§ **Your goal**
For the entries below, the expected answer is the line with "ATOM 110 C C", the line with "ATOM 117 O O", and every line between them, exactly as written, and nothing more.

§ **Dataset extract**
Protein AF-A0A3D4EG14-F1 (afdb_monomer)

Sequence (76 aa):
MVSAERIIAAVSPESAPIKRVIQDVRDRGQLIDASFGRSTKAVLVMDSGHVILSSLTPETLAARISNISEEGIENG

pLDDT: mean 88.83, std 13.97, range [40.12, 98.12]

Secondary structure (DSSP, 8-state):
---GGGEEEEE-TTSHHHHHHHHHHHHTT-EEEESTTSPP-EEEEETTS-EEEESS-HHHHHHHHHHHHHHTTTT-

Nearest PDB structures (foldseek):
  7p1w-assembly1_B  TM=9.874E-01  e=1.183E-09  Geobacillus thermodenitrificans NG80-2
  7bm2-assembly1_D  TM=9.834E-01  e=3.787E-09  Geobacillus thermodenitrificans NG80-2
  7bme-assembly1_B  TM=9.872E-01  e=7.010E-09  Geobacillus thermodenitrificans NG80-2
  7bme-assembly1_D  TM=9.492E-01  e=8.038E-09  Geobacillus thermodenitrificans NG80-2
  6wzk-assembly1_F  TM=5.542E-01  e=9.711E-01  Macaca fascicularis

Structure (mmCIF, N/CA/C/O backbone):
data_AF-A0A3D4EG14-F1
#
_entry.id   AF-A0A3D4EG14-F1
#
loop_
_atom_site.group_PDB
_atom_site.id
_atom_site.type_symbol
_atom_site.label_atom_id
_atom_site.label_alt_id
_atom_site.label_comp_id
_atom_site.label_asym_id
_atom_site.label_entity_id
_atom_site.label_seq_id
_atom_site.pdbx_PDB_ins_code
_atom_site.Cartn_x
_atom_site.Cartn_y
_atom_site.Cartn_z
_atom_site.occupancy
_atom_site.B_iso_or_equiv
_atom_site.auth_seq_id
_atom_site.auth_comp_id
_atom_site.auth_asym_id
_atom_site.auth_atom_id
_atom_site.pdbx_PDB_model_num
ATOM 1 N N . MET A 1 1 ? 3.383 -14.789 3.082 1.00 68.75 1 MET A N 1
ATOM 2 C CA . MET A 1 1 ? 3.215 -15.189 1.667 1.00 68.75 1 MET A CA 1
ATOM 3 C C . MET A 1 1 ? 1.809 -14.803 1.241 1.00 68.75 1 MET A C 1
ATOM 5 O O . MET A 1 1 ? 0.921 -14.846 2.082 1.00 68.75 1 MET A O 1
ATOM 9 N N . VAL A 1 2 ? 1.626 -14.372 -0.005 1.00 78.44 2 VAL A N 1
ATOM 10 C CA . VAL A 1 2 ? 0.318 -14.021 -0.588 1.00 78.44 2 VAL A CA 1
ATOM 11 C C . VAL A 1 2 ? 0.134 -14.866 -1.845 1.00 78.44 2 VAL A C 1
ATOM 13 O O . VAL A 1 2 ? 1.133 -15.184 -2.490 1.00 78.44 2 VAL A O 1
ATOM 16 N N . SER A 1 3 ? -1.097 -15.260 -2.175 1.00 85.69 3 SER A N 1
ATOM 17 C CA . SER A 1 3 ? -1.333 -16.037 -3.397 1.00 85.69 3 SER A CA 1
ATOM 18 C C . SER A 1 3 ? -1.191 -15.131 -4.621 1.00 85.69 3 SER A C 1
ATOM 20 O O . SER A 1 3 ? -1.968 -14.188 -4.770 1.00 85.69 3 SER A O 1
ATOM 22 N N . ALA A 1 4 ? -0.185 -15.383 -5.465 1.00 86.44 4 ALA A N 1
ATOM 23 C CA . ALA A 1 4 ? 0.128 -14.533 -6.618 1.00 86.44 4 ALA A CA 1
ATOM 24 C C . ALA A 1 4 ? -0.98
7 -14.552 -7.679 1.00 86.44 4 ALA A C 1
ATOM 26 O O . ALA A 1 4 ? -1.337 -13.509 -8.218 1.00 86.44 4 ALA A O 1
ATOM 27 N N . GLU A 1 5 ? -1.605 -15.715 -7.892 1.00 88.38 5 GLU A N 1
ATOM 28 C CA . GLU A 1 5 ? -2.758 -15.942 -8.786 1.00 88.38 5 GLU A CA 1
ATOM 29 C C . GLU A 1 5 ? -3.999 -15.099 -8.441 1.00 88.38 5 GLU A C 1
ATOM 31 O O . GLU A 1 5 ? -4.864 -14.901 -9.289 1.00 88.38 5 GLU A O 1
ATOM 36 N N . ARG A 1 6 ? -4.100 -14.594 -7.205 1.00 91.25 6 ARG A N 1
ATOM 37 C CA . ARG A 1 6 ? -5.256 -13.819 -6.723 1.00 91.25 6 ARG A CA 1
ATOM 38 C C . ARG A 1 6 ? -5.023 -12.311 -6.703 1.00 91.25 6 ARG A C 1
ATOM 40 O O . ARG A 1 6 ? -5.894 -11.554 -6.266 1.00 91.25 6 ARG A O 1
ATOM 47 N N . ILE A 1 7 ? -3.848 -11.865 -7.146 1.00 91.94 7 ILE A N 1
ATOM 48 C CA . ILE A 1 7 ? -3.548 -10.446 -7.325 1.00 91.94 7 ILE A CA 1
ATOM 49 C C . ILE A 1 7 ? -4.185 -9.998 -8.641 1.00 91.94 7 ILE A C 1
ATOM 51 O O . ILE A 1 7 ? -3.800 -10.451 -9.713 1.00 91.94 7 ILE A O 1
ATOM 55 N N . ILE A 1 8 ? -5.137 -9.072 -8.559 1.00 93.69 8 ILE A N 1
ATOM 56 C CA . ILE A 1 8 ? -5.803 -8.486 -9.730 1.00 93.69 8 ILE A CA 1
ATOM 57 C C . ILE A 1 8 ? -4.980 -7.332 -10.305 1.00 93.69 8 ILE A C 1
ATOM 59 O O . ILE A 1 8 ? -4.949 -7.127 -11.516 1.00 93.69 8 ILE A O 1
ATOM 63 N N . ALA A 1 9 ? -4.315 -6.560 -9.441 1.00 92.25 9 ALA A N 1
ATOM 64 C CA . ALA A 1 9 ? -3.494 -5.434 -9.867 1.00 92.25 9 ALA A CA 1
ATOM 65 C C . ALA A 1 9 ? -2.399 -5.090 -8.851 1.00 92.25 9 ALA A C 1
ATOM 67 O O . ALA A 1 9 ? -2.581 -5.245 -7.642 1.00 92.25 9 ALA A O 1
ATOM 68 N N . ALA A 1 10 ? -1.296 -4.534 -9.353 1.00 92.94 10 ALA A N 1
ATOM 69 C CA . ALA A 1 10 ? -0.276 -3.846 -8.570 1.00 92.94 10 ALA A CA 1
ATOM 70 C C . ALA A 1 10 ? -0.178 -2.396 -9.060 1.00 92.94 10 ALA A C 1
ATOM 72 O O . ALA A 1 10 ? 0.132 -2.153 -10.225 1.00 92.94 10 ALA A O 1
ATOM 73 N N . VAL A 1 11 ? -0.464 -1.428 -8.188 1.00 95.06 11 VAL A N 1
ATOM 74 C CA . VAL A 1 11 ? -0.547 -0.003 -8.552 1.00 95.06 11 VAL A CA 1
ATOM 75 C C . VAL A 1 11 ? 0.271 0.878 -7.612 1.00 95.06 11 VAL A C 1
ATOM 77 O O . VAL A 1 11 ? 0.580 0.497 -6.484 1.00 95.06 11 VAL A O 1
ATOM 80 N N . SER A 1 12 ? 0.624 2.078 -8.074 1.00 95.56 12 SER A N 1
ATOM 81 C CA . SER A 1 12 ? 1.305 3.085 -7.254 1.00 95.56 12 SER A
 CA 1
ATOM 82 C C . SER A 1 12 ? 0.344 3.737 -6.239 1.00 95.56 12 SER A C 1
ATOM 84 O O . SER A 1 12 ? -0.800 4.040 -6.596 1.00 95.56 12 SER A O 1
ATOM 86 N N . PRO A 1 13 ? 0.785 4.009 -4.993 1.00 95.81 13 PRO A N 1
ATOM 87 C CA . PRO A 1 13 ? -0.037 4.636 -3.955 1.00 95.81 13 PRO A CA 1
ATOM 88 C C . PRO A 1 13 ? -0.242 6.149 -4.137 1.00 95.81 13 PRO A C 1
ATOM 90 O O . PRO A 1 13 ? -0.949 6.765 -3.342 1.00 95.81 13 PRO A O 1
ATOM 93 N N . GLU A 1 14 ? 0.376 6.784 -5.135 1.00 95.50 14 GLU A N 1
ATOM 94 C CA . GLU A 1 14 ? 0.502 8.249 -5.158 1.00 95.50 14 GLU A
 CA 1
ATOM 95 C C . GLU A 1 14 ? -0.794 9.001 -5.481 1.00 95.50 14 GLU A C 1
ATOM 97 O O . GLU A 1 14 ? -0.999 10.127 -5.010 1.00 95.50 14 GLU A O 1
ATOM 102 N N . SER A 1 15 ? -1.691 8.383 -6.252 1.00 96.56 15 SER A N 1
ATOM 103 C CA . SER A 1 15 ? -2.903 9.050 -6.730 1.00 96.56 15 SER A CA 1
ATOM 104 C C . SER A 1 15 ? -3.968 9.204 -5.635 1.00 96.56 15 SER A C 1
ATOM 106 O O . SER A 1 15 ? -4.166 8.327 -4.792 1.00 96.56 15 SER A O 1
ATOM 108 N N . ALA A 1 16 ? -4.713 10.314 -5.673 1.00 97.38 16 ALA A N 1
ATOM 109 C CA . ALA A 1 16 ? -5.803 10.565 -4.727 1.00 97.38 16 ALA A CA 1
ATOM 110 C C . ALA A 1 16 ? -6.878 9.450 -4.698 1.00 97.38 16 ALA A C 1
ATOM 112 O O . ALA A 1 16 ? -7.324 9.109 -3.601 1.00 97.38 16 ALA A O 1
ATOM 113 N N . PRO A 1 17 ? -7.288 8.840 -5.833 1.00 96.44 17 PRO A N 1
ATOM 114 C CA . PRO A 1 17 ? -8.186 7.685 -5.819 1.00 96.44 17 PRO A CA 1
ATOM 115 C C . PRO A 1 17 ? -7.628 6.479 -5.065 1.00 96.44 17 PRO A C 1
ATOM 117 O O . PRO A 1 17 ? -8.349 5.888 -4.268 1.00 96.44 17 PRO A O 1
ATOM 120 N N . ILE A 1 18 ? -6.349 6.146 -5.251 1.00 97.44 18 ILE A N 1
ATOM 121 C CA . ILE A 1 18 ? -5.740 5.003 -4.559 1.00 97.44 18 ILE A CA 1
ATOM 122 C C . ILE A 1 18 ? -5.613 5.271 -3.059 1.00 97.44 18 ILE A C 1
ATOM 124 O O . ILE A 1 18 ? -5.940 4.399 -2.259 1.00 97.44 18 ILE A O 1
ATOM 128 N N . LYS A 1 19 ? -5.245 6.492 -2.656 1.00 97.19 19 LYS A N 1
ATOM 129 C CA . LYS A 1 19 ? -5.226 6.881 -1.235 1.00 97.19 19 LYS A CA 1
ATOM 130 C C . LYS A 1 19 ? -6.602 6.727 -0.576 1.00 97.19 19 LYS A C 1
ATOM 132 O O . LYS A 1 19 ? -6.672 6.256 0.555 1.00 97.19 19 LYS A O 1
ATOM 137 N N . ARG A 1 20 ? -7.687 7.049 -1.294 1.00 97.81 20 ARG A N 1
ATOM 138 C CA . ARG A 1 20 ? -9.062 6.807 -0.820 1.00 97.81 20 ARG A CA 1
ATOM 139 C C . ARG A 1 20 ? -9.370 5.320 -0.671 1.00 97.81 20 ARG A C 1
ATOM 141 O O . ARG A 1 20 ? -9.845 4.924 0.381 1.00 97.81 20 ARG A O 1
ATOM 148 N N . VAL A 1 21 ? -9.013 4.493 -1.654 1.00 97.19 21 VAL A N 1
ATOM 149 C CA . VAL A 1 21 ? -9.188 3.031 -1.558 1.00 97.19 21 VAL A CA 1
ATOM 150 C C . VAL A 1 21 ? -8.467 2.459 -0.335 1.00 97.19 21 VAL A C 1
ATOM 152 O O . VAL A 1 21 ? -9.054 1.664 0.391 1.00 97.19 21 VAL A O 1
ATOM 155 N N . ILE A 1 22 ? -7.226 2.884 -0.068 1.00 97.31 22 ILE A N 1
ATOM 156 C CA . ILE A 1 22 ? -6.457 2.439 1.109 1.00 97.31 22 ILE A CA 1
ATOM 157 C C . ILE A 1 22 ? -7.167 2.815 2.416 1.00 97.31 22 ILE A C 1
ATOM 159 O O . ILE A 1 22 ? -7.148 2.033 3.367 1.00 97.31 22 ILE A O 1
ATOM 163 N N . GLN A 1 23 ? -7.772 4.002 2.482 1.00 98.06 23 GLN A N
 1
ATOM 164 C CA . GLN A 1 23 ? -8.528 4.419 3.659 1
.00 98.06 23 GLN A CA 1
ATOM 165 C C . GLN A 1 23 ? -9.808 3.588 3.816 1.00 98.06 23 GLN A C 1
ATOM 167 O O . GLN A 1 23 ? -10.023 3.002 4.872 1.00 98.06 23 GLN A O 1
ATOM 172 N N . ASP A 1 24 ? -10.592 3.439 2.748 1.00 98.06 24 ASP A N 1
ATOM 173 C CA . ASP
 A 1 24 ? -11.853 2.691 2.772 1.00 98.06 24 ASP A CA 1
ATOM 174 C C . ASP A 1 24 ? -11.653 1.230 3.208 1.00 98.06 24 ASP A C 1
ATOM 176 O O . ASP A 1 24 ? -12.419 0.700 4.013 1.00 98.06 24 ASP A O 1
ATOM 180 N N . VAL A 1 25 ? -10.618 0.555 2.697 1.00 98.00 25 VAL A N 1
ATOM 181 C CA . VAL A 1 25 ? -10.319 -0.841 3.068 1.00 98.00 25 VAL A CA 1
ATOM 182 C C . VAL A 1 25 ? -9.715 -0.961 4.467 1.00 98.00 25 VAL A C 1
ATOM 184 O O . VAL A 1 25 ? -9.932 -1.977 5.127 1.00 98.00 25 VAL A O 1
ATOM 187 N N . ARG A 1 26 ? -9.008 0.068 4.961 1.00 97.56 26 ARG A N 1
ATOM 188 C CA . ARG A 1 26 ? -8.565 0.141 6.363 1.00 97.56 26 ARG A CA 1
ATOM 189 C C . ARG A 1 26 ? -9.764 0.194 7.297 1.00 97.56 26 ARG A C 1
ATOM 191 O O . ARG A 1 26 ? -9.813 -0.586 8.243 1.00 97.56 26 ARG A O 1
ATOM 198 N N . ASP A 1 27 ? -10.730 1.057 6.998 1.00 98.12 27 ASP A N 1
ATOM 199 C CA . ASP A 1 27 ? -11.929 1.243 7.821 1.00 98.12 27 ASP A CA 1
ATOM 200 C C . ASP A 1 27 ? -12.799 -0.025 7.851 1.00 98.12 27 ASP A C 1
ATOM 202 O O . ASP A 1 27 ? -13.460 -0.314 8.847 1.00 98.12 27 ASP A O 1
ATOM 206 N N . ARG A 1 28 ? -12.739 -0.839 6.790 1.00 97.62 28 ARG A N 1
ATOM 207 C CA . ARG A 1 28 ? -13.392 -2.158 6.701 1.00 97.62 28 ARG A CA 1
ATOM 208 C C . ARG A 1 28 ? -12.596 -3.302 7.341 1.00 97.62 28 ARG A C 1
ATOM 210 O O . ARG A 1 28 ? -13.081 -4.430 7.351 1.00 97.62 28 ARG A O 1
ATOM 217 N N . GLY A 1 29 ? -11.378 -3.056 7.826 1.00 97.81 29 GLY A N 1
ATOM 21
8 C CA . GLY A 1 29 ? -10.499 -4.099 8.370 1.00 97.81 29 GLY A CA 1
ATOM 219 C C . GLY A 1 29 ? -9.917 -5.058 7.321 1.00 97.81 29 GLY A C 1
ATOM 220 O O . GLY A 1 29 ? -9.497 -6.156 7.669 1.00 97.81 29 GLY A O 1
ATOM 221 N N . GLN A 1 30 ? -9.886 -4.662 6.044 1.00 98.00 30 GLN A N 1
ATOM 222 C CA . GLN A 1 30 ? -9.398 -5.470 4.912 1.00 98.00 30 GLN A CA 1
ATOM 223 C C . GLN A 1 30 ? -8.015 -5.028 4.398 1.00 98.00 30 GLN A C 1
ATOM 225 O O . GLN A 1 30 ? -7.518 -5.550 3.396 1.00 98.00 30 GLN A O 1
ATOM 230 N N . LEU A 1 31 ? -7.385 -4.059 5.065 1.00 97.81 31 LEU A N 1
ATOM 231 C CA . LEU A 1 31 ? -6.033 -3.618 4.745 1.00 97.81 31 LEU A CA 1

§ **Task result**
ATOM 110 C C . ALA A 1 16 ? -6.878 9.450 -4.698 1.00 97.38 16 ALA A C 1
ATOM 112 O O . ALA A 1 16 ? -7.324 9.109 -3.601 1.00 97.38 16 ALA A O 1
ATOM 113 N N . PRO A 1 17 ? -7.288 8.840 -5.833 1.00 96.44 17 PRO A N 1
ATOM 114 C CA . PRO A 1 17 ? -8.186 7.685 -5.819 1.00 96.44 17 PRO A CA 1
ATOM 115 C C . PRO A 1 17 ? -7.628 6.479 -5.065 1.00 96.44 17 PRO A C 1
ATOM 117 O O . PRO A 1 17 ? -8.349 5.888 -4.268 1.00 96.44 17 PRO A O 1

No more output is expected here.